[Records drawn from a dataset]
%%

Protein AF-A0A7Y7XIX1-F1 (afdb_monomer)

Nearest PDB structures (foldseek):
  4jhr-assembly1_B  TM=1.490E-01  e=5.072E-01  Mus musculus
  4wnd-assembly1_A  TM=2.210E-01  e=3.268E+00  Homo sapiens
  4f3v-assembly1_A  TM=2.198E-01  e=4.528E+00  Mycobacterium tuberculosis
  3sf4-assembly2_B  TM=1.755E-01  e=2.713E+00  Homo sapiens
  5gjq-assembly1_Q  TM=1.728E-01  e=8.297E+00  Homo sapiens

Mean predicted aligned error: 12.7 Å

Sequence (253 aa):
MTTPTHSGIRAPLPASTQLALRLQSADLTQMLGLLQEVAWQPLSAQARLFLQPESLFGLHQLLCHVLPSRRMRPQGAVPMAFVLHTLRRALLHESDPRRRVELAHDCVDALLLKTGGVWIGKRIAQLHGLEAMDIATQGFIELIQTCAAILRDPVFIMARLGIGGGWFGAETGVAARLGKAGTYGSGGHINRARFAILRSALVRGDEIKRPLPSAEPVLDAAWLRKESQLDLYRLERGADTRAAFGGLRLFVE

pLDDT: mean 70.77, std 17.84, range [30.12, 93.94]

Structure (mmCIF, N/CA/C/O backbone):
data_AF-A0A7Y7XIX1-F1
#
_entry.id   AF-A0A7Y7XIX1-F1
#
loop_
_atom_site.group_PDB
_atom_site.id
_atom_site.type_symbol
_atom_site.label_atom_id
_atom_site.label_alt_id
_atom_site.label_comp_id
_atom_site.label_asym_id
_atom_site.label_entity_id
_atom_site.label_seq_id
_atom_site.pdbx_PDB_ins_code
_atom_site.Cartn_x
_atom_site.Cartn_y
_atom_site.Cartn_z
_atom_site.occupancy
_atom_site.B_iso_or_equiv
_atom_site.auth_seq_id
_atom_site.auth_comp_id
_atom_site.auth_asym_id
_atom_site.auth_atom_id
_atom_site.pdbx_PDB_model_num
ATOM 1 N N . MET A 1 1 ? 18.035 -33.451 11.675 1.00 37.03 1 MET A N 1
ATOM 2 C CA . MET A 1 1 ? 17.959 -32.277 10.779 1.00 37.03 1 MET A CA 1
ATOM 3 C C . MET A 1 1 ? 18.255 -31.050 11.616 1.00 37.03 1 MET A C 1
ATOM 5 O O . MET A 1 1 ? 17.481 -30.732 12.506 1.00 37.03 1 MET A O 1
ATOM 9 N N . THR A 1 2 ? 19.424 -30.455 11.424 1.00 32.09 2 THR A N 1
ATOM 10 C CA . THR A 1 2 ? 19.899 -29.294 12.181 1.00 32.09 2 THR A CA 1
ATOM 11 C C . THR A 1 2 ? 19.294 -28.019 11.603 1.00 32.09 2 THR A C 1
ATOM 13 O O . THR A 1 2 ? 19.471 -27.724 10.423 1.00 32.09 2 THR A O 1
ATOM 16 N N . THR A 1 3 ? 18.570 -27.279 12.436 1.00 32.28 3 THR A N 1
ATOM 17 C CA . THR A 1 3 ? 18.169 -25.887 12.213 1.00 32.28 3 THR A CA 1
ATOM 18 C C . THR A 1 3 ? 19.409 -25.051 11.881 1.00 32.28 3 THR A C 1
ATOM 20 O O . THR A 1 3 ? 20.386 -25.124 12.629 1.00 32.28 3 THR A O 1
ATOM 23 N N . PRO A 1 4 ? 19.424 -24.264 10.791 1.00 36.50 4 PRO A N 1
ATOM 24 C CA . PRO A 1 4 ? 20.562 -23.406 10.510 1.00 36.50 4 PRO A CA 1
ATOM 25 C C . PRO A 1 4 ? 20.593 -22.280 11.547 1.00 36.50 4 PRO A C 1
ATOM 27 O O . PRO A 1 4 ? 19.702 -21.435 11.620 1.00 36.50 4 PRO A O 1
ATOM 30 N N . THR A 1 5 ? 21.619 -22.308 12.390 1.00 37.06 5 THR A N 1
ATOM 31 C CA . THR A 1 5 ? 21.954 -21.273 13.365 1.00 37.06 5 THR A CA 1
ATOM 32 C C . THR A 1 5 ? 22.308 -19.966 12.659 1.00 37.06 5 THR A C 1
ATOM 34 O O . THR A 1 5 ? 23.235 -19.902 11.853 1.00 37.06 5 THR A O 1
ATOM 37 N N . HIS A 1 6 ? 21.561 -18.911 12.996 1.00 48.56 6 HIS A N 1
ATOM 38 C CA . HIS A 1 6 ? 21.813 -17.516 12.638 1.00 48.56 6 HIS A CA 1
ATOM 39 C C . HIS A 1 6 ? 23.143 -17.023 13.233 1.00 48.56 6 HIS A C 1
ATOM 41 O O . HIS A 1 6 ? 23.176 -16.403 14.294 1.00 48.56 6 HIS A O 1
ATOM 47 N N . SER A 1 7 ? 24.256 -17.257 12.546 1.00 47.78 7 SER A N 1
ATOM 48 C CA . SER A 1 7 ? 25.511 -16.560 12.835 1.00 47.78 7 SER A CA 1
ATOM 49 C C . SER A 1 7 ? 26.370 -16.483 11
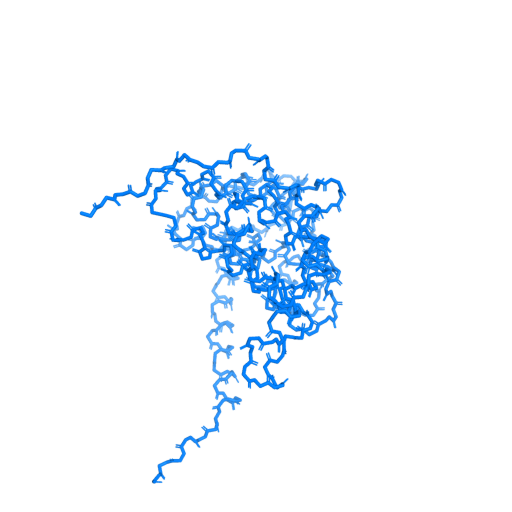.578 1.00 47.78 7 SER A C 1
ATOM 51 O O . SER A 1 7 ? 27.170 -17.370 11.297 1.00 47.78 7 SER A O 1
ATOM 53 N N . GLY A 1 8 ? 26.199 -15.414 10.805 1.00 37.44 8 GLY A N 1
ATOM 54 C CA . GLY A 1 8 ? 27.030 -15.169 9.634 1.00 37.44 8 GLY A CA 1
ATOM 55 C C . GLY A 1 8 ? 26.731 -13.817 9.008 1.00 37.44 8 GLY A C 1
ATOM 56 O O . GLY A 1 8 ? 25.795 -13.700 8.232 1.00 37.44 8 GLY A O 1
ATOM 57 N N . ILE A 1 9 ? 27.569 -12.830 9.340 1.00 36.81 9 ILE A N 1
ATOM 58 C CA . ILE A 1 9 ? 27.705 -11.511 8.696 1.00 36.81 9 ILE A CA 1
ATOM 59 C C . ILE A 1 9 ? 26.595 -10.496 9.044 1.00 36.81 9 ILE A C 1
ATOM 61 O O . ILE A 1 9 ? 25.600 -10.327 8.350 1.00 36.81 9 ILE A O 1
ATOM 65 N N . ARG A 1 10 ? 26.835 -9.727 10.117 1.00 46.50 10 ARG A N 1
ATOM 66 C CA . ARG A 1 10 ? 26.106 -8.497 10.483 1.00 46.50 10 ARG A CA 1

%%

**WHAT IS REQUIRED:** An exact, complete copy of the lines above from the one with "ATOM 9 N N ." through the one with "ATOM 39 C C" is the whole answer.

**PROBLEM SOLUTION:**
ATOM 9 N N . THR A 1 2 ? 19.424 -30.455 11.424 1.00 32.09 2 THR A N 1
ATOM 10 C CA . THR A 1 2 ? 19.899 -29.294 12.181 1.00 32.09 2 THR A CA 1
ATOM 11 C C . THR A 1 2 ? 19.294 -28.019 11.603 1.00 32.09 2 THR A C 1
ATOM 13 O O . THR A 1 2 ? 19.471 -27.724 10.423 1.00 32.09 2 THR A O 1
ATOM 16 N N . THR A 1 3 ? 18.570 -27.279 12.436 1.00 32.28 3 THR A N 1
ATOM 17 C CA . THR A 1 3 ? 18.169 -25.887 12.213 1.00 32.28 3 THR A CA 1
ATOM 18 C C . THR A 1 3 ? 19.409 -25.051 11.881 1.00 32.28 3 THR A C 1
ATOM 20 O O . THR A 1 3 ? 20.386 -25.124 12.629 1.00 32.28 3 THR A O 1
ATOM 23 N N . PRO A 1 4 ? 19.424 -24.264 10.791 1.00 36.50 4 PRO A N 1
ATOM 24 C CA . PRO A 1 4 ? 20.562 -23.406 10.510 1.00 36.50 4 PRO A CA 1
ATOM 25 C C . PRO A 1 4 ? 20.593 -22.280 11.547 1.00 36.50 4 PRO A C 1
ATOM 27 O O . PRO A 1 4 ? 19.702 -21.435 11.620 1.00 36.50 4 PRO A O 1
ATOM 30 N N . THR A 1 5 ? 21.619 -22.308 12.390 1.00 37.06 5 THR A N 1
ATOM 31 C CA . THR A 1 5 ? 21.954 -21.273 13.365 1.00 37.06 5 THR A CA 1
ATOM 32 C C . THR A 1 5 ? 22.308 -19.966 12.659 1.00 37.06 5 THR A C 1
ATOM 34 O O . THR A 1 5 ? 23.235 -19.902 11.853 1.00 37.06 5 THR A O 1
ATOM 37 N N . HIS A 1 6 ? 21.561 -18.911 12.996 1.00 48.56 6 HIS A N 1
ATOM 38 C CA . HIS A 1 6 ? 21.813 -17.516 12.638 1.00 48.56 6 HIS A CA 1
ATOM 39 C C . HIS A 1 6 ? 23.143 -17.023 13.233 1.00 48.56 6 HIS A C 1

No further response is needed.